Twofish. For these three designs, the profiler shows that only a small number of signals have the required dynamic signal behaviour to be considered parameter candidates. This fits with the way the Twofish algorithm is implemented: this is a sequential, round-based design. The same hardware is reused for multiple clocks to calculate one output value. This is an area savings technique that trades performance for area. It also causes large parts of the designs to be dependent on signals that change almost every clock cycle, rendering these designs unsuitable for DCS implementation.
The RTL-DCS profiler succeeds in identifying opportunities for DCS, with two additional comments. First, the FD gain estimate is not only dependent on the RTL description of the design, but also on the dynamic signal behaviour. This behaviour is extracted from a test bench, which means that this test bench has a big impact on the parameter identification. To get a good result, the test bench should be a good reflection of the actual use case of the design. Consequently, a test bench only written for verification purposes is generally not a good choice. Secondly, the profiler analyses a particular RTL design, not an application. For example, implementing AES differently can lead to much improved DCS gains [Davidson et al. 2011] .

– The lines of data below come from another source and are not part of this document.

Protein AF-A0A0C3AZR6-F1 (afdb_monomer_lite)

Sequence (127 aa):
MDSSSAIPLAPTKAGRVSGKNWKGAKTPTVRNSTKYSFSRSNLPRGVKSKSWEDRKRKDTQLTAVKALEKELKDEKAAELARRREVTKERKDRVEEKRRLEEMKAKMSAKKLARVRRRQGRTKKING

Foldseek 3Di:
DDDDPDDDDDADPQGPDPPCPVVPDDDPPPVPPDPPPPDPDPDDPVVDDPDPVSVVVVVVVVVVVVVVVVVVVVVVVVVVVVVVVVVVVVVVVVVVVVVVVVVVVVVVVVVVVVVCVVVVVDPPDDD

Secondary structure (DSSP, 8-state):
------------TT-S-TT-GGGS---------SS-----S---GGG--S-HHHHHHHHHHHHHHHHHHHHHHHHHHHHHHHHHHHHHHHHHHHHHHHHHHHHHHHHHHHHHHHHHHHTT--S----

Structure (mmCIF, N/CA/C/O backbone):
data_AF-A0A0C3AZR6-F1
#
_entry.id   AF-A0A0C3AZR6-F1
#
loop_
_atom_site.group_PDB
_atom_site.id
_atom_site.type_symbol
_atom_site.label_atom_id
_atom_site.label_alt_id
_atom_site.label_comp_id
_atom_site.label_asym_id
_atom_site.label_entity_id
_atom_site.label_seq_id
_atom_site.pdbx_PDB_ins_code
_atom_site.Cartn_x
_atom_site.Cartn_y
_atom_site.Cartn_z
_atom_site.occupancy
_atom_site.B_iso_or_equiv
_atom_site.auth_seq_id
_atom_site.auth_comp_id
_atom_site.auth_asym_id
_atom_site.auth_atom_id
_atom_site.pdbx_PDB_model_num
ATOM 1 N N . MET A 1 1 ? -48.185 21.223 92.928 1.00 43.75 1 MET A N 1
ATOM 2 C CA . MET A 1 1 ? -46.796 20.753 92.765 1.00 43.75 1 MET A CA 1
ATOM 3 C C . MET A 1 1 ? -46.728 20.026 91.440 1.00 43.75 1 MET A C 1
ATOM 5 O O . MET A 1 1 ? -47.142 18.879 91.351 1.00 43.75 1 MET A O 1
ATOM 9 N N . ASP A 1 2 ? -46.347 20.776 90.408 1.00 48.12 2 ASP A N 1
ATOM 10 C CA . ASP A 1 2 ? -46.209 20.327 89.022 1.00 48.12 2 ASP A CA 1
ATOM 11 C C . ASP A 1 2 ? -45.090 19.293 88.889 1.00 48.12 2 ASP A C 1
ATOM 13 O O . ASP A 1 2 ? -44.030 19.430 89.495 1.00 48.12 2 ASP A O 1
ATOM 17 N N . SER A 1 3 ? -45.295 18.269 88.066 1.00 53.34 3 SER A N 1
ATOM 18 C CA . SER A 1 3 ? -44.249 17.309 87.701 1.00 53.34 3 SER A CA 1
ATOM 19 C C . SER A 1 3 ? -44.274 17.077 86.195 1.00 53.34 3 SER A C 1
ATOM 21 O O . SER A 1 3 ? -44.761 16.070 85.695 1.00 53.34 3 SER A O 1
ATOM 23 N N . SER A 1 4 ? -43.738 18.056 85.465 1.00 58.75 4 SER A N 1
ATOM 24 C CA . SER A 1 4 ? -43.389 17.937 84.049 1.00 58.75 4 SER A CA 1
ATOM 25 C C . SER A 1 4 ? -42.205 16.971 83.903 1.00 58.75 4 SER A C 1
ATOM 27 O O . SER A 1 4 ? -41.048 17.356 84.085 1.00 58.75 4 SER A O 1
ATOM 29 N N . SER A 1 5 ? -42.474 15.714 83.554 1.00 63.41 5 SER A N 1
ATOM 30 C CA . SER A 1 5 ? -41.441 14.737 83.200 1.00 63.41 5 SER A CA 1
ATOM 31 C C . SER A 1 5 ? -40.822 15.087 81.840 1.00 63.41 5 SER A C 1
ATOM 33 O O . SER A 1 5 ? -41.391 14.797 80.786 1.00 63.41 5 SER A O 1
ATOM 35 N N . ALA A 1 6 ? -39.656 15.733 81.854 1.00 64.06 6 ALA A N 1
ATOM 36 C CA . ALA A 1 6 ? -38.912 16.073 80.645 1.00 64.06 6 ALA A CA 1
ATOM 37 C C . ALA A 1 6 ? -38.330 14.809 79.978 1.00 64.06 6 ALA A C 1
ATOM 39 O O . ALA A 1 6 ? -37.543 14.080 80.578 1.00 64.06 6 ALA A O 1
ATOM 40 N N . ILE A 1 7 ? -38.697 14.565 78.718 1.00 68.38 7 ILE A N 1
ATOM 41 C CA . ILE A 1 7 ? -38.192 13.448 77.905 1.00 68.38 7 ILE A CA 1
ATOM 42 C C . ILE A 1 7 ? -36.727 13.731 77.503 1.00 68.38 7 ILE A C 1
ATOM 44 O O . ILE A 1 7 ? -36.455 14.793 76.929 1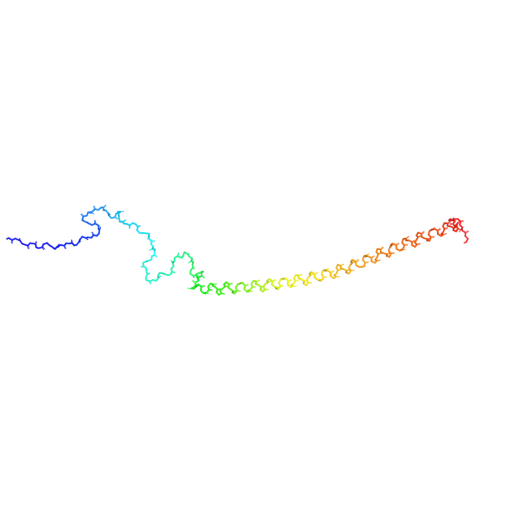.00 68.38 7 ILE A O 1
ATOM 48 N N . PRO A 1 8 ? -35.765 12.818 77.746 1.00 67.88 8 PRO A N 1
ATOM 49 C CA . PRO A 1 8 ? -34.377 13.022 77.343 1.00 67.88 8 PRO A CA 1
ATOM 50 C C . PRO A 1 8 ? -34.225 12.865 75.821 1.00 67.88 8 PRO A C 1
ATOM 52 O O . PRO A 1 8 ? -34.331 11.774 75.267 1.00 67.88 8 PRO A O 1
ATOM 55 N N . LEU A 1 9 ? -33.955 13.973 75.127 1.00 63.50 9 LEU A N 1
ATOM 56 C CA . LEU A 1 9 ? -33.611 13.967 73.703 1.00 63.50 9 LEU A CA 1
ATOM 57 C C . LEU A 1 9 ? -32.191 13.409 73.514 1.00 63.50 9 LEU A C 1
ATOM 59 O O . LEU A 1 9 ? -31.229 13.984 74.026 1.00 63.50 9 LEU A O 1
ATOM 63 N N . ALA A 1 10 ? -32.057 12.317 72.758 1.00 60.41 10 ALA A N 1
ATOM 64 C CA . ALA A 1 10 ? -30.762 11.732 72.411 1.00 60.41 10 ALA A CA 1
ATOM 65 C C . ALA A 1 10 ? -29.856 12.756 71.685 1.00 60.41 10 ALA A C 1
ATOM 67 O O . ALA A 1 10 ? -30.346 13.514 70.838 1.00 60.41 10 ALA A O 1
ATOM 68 N N . PRO A 1 11 ? -28.538 12.803 71.971 1.00 62.66 11 PRO A N 1
ATOM 69 C CA . PRO A 1 11 ? -27.638 13.742 71.315 1.00 62.66 11 PRO A CA 1
ATOM 70 C C . PRO A 1 11 ? -27.493 13.373 69.835 1.00 62.66 11 PRO A C 1
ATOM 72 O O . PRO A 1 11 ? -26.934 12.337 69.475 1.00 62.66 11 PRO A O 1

CONCLUSIONS AND FUTURE WORK
This article presents a profiling methodology that identifies opportunities for DCS, a task that is difficult for the designer. In addition, results on three profilers that implement this methodology are discussed in detail. All three profiler implementations were validated by analysing 10 designs. The results of these tests show that the functional density gain estimation does not preclude the identification of good parameter candidates. Both improved profiler implementations reduce the execution time significantly: the estimate-based profiler achieves a reduction of over 8× for three designs. All designs, except for the three largest FIR filters, are analysed in less than 1 hour.

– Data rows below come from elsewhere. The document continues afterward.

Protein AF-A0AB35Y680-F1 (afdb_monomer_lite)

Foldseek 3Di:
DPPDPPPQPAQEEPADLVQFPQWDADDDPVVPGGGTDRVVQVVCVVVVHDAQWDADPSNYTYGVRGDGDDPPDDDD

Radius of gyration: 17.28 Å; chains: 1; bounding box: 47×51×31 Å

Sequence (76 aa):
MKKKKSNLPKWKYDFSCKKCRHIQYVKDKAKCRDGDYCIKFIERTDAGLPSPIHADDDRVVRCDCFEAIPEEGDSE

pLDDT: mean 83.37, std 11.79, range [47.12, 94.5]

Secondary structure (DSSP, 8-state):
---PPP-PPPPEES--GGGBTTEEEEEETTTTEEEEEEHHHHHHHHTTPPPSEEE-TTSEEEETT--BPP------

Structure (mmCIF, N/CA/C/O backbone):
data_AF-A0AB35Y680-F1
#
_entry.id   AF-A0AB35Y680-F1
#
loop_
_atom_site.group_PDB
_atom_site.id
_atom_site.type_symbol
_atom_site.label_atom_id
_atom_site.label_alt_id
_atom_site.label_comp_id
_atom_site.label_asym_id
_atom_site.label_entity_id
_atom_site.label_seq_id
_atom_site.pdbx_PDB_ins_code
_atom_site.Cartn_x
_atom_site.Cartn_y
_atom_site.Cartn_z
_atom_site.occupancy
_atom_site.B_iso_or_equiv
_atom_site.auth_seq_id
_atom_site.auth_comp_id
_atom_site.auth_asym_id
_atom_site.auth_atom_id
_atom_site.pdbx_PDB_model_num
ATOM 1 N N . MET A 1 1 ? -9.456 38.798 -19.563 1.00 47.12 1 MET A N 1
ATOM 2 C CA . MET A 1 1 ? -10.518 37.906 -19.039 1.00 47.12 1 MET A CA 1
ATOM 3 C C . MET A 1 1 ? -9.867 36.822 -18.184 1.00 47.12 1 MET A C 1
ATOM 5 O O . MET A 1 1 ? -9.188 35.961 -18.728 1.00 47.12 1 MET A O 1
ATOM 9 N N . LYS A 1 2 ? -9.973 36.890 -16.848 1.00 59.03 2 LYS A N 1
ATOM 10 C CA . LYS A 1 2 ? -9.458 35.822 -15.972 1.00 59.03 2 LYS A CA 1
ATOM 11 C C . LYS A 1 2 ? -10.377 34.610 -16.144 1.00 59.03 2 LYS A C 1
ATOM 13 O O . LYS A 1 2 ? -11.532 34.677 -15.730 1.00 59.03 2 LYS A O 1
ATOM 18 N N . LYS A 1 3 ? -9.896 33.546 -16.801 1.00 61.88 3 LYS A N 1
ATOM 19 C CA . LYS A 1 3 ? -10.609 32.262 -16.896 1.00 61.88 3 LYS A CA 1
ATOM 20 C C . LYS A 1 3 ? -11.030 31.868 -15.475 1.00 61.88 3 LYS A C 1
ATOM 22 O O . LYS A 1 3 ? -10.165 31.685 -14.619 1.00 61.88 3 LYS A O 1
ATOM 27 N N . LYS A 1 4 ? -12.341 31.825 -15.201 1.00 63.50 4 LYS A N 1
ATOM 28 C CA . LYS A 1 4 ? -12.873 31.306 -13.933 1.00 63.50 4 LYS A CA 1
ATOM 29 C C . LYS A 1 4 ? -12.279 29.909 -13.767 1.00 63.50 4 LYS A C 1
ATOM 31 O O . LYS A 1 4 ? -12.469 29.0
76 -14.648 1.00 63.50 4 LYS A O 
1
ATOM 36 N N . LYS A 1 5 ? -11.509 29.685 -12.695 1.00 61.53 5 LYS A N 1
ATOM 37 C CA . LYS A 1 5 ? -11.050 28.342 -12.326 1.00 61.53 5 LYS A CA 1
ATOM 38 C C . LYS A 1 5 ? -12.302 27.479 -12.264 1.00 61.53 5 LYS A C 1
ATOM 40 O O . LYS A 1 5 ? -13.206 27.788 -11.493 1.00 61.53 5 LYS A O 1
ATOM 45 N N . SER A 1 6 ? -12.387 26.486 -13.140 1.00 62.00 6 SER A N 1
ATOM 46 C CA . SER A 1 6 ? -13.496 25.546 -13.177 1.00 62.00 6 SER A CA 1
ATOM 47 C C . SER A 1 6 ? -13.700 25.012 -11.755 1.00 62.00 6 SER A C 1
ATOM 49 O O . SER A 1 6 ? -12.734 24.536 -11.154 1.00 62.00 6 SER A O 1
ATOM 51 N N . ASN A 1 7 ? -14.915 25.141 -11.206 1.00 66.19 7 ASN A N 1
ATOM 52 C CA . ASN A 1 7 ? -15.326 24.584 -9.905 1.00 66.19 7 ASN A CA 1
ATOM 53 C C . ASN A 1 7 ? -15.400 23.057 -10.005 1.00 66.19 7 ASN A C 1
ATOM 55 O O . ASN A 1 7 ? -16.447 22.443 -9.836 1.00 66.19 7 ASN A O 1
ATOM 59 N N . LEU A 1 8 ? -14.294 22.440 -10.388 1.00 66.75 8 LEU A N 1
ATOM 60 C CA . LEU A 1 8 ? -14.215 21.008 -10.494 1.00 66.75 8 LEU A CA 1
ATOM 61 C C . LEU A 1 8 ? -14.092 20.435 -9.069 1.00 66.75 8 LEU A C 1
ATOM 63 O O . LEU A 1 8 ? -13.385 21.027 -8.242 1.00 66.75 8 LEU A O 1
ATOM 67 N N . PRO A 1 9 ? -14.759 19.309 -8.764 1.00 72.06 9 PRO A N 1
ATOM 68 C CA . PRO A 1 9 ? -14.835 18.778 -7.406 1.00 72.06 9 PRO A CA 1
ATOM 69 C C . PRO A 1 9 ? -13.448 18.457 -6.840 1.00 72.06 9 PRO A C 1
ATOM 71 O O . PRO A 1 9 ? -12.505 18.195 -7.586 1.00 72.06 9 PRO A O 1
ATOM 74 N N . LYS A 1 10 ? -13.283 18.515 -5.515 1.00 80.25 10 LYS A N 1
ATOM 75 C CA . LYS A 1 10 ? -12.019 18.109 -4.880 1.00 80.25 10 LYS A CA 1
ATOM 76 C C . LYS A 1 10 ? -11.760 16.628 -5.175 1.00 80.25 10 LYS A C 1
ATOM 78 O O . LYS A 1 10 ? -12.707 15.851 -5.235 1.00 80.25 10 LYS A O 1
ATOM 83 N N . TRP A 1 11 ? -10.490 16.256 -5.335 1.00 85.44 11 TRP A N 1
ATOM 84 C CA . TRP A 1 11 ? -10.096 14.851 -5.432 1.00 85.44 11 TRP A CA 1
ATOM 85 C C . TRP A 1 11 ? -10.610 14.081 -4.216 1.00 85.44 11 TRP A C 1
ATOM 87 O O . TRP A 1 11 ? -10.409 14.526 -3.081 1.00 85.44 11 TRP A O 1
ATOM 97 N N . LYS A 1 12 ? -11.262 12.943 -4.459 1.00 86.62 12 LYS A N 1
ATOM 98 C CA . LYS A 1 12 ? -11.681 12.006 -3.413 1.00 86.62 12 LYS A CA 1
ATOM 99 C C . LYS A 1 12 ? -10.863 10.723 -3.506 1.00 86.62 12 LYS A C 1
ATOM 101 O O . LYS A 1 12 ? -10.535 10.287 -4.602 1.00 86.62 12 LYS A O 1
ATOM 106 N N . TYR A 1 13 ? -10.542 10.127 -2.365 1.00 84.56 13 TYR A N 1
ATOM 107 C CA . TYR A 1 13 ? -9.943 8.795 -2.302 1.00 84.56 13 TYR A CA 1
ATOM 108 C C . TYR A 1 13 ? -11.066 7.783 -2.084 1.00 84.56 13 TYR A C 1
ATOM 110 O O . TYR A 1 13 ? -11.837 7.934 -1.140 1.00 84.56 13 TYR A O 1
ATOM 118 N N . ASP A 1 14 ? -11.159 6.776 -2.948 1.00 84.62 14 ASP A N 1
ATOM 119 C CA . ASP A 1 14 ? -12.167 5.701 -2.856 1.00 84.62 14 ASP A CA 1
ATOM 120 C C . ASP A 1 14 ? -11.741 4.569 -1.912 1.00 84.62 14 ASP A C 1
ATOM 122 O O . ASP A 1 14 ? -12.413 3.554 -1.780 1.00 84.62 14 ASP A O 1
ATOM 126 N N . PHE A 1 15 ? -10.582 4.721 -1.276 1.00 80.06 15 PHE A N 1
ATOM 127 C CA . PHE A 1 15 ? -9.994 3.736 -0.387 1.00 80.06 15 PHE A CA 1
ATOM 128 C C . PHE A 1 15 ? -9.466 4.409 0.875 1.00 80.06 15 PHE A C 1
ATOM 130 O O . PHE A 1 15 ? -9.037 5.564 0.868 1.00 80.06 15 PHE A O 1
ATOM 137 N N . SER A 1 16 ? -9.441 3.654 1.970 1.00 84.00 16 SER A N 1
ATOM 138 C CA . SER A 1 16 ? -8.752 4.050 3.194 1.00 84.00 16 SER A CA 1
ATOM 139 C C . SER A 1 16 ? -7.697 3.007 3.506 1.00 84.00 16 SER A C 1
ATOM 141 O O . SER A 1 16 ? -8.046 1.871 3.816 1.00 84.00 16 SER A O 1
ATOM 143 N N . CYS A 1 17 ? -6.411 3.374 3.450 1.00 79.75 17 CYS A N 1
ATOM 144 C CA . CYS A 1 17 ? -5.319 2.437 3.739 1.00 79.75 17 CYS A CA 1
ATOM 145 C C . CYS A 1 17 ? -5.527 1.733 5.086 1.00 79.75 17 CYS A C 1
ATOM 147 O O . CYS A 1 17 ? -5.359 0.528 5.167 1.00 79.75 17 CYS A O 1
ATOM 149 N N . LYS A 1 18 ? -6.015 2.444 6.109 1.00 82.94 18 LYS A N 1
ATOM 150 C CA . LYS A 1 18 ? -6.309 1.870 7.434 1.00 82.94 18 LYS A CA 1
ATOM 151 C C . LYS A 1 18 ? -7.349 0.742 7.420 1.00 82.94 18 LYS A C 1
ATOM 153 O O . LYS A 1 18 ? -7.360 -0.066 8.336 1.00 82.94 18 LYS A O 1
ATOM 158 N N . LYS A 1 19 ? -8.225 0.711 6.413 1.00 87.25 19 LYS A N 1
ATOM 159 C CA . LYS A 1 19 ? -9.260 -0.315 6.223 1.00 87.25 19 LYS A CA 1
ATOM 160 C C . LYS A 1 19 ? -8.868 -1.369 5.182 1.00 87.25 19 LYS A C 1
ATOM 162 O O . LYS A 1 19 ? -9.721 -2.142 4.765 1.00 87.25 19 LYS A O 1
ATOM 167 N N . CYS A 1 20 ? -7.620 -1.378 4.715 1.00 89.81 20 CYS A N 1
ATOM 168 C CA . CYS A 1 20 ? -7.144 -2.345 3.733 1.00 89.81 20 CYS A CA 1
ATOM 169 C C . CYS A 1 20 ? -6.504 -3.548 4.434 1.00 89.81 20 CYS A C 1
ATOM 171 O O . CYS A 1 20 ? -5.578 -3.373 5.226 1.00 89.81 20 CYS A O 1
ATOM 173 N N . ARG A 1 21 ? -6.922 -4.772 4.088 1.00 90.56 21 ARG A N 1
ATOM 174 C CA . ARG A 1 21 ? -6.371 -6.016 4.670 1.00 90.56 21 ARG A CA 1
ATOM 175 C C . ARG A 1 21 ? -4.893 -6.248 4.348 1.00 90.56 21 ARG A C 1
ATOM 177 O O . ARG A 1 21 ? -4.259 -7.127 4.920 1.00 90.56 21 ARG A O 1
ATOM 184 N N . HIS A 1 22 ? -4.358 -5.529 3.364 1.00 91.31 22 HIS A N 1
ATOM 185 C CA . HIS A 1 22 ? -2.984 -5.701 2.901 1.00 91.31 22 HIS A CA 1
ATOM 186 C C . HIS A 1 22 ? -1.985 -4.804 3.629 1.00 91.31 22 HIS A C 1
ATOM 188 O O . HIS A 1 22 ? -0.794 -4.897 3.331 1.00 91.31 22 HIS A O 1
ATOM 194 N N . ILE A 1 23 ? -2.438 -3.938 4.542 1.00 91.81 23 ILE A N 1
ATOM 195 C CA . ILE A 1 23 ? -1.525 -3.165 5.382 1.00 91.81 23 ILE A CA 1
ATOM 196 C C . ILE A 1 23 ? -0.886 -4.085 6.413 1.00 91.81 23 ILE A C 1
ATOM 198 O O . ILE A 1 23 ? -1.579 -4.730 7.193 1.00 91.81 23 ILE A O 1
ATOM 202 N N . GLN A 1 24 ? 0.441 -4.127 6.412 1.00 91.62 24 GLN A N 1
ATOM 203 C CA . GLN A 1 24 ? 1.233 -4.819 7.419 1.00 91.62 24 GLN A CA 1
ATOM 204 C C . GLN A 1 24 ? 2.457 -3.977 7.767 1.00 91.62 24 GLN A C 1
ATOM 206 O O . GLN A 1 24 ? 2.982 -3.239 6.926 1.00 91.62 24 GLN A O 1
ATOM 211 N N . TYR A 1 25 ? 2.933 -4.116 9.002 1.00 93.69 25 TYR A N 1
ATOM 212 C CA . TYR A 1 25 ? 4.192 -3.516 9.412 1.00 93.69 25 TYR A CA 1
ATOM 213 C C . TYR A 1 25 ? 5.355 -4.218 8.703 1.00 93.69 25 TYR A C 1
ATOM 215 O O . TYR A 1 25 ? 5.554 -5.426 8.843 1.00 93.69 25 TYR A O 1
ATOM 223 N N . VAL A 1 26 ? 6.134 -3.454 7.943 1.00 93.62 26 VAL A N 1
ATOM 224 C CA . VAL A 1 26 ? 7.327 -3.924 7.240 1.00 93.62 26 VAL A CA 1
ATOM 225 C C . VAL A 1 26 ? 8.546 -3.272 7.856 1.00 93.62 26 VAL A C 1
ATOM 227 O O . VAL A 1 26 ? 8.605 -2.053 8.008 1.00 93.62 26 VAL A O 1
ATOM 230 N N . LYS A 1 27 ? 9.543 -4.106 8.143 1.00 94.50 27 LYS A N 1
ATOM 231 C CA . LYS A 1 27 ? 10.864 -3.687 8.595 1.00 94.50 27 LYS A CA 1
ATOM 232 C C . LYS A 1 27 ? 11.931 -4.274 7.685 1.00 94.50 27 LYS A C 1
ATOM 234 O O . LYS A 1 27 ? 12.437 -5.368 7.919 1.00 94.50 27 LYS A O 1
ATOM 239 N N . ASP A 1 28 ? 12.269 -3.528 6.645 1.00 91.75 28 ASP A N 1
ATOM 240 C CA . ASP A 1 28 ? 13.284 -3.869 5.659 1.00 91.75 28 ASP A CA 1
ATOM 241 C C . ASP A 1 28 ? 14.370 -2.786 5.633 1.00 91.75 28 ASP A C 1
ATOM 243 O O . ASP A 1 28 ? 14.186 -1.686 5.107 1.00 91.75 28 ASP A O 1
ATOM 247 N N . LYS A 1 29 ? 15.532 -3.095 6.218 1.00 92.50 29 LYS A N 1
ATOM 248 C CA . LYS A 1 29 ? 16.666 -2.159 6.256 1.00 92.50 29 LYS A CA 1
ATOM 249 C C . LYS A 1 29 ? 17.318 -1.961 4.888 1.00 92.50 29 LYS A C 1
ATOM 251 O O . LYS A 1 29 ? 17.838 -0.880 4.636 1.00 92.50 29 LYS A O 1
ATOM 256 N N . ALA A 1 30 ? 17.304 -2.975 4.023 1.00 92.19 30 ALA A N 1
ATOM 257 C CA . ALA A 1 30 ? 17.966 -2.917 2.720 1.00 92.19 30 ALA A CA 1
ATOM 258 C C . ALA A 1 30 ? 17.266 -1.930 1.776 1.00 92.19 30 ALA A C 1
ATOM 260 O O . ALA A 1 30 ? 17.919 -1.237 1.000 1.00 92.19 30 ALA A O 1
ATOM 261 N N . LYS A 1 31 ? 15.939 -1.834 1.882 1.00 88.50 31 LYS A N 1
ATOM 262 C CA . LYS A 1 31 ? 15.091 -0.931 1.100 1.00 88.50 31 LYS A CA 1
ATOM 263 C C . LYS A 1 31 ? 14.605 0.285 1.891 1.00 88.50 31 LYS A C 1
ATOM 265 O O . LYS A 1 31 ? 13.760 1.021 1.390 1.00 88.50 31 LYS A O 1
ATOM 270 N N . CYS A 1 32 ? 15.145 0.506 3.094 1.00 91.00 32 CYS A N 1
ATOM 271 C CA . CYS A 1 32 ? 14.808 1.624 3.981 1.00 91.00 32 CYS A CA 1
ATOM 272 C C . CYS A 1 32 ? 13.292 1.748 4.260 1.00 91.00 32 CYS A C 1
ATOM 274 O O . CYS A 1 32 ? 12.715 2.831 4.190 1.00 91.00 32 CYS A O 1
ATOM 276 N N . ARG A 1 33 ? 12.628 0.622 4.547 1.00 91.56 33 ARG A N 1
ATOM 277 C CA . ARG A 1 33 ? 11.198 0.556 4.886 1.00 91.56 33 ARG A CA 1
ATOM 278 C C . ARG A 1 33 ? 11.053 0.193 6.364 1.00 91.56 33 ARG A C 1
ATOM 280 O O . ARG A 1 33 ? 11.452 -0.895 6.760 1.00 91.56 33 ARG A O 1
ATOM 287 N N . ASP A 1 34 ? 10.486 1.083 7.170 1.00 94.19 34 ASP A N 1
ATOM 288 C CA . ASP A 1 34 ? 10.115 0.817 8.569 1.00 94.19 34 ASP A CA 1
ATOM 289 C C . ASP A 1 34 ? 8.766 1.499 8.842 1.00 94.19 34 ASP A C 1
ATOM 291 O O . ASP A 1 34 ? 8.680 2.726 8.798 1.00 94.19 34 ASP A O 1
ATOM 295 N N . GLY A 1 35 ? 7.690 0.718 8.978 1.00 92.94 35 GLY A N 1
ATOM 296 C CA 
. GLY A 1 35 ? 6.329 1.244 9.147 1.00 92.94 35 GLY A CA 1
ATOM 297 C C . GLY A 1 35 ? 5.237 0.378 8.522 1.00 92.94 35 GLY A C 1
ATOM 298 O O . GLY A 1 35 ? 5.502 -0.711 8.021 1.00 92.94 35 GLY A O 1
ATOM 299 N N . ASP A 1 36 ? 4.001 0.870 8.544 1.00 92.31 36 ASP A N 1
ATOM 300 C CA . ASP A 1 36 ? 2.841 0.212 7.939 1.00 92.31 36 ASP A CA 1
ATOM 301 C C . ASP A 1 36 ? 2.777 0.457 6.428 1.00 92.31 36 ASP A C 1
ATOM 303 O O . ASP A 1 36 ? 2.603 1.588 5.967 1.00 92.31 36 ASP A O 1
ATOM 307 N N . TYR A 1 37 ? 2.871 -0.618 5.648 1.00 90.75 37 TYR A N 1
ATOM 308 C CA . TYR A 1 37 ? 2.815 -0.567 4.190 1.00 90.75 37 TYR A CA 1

In future work, the clustering of parameter candidates is an interesting addition. The current profiler considers each candidate on its own. However, making two candidates a parameter at the same time could increase both the area decease and the overhead. The tradeoff between these two should be researched more extensively. An example design that shows this clearly is a regular expression matching block, described in more detail in Davidson et al. [2012b] . This block matches regular expression syntax on one character and can be chained together to implement regular expressions that contain character groupings. The profiler does not succeed in finding a gain from DCS in this case. All candidates introduce either no area savings or an area reduction of one or two LUTs out of 40. Our earlier experience informs us that there is a good parameter selection for this design; however, it requires several parameters to be considered together. All signals of this good selection are found in the list of parameter candidates. However, selecting the good set is not easily possible from the output of the profiler; just combining all candidates with an area decrease will not necessarily lead to the set with the best DCS gain.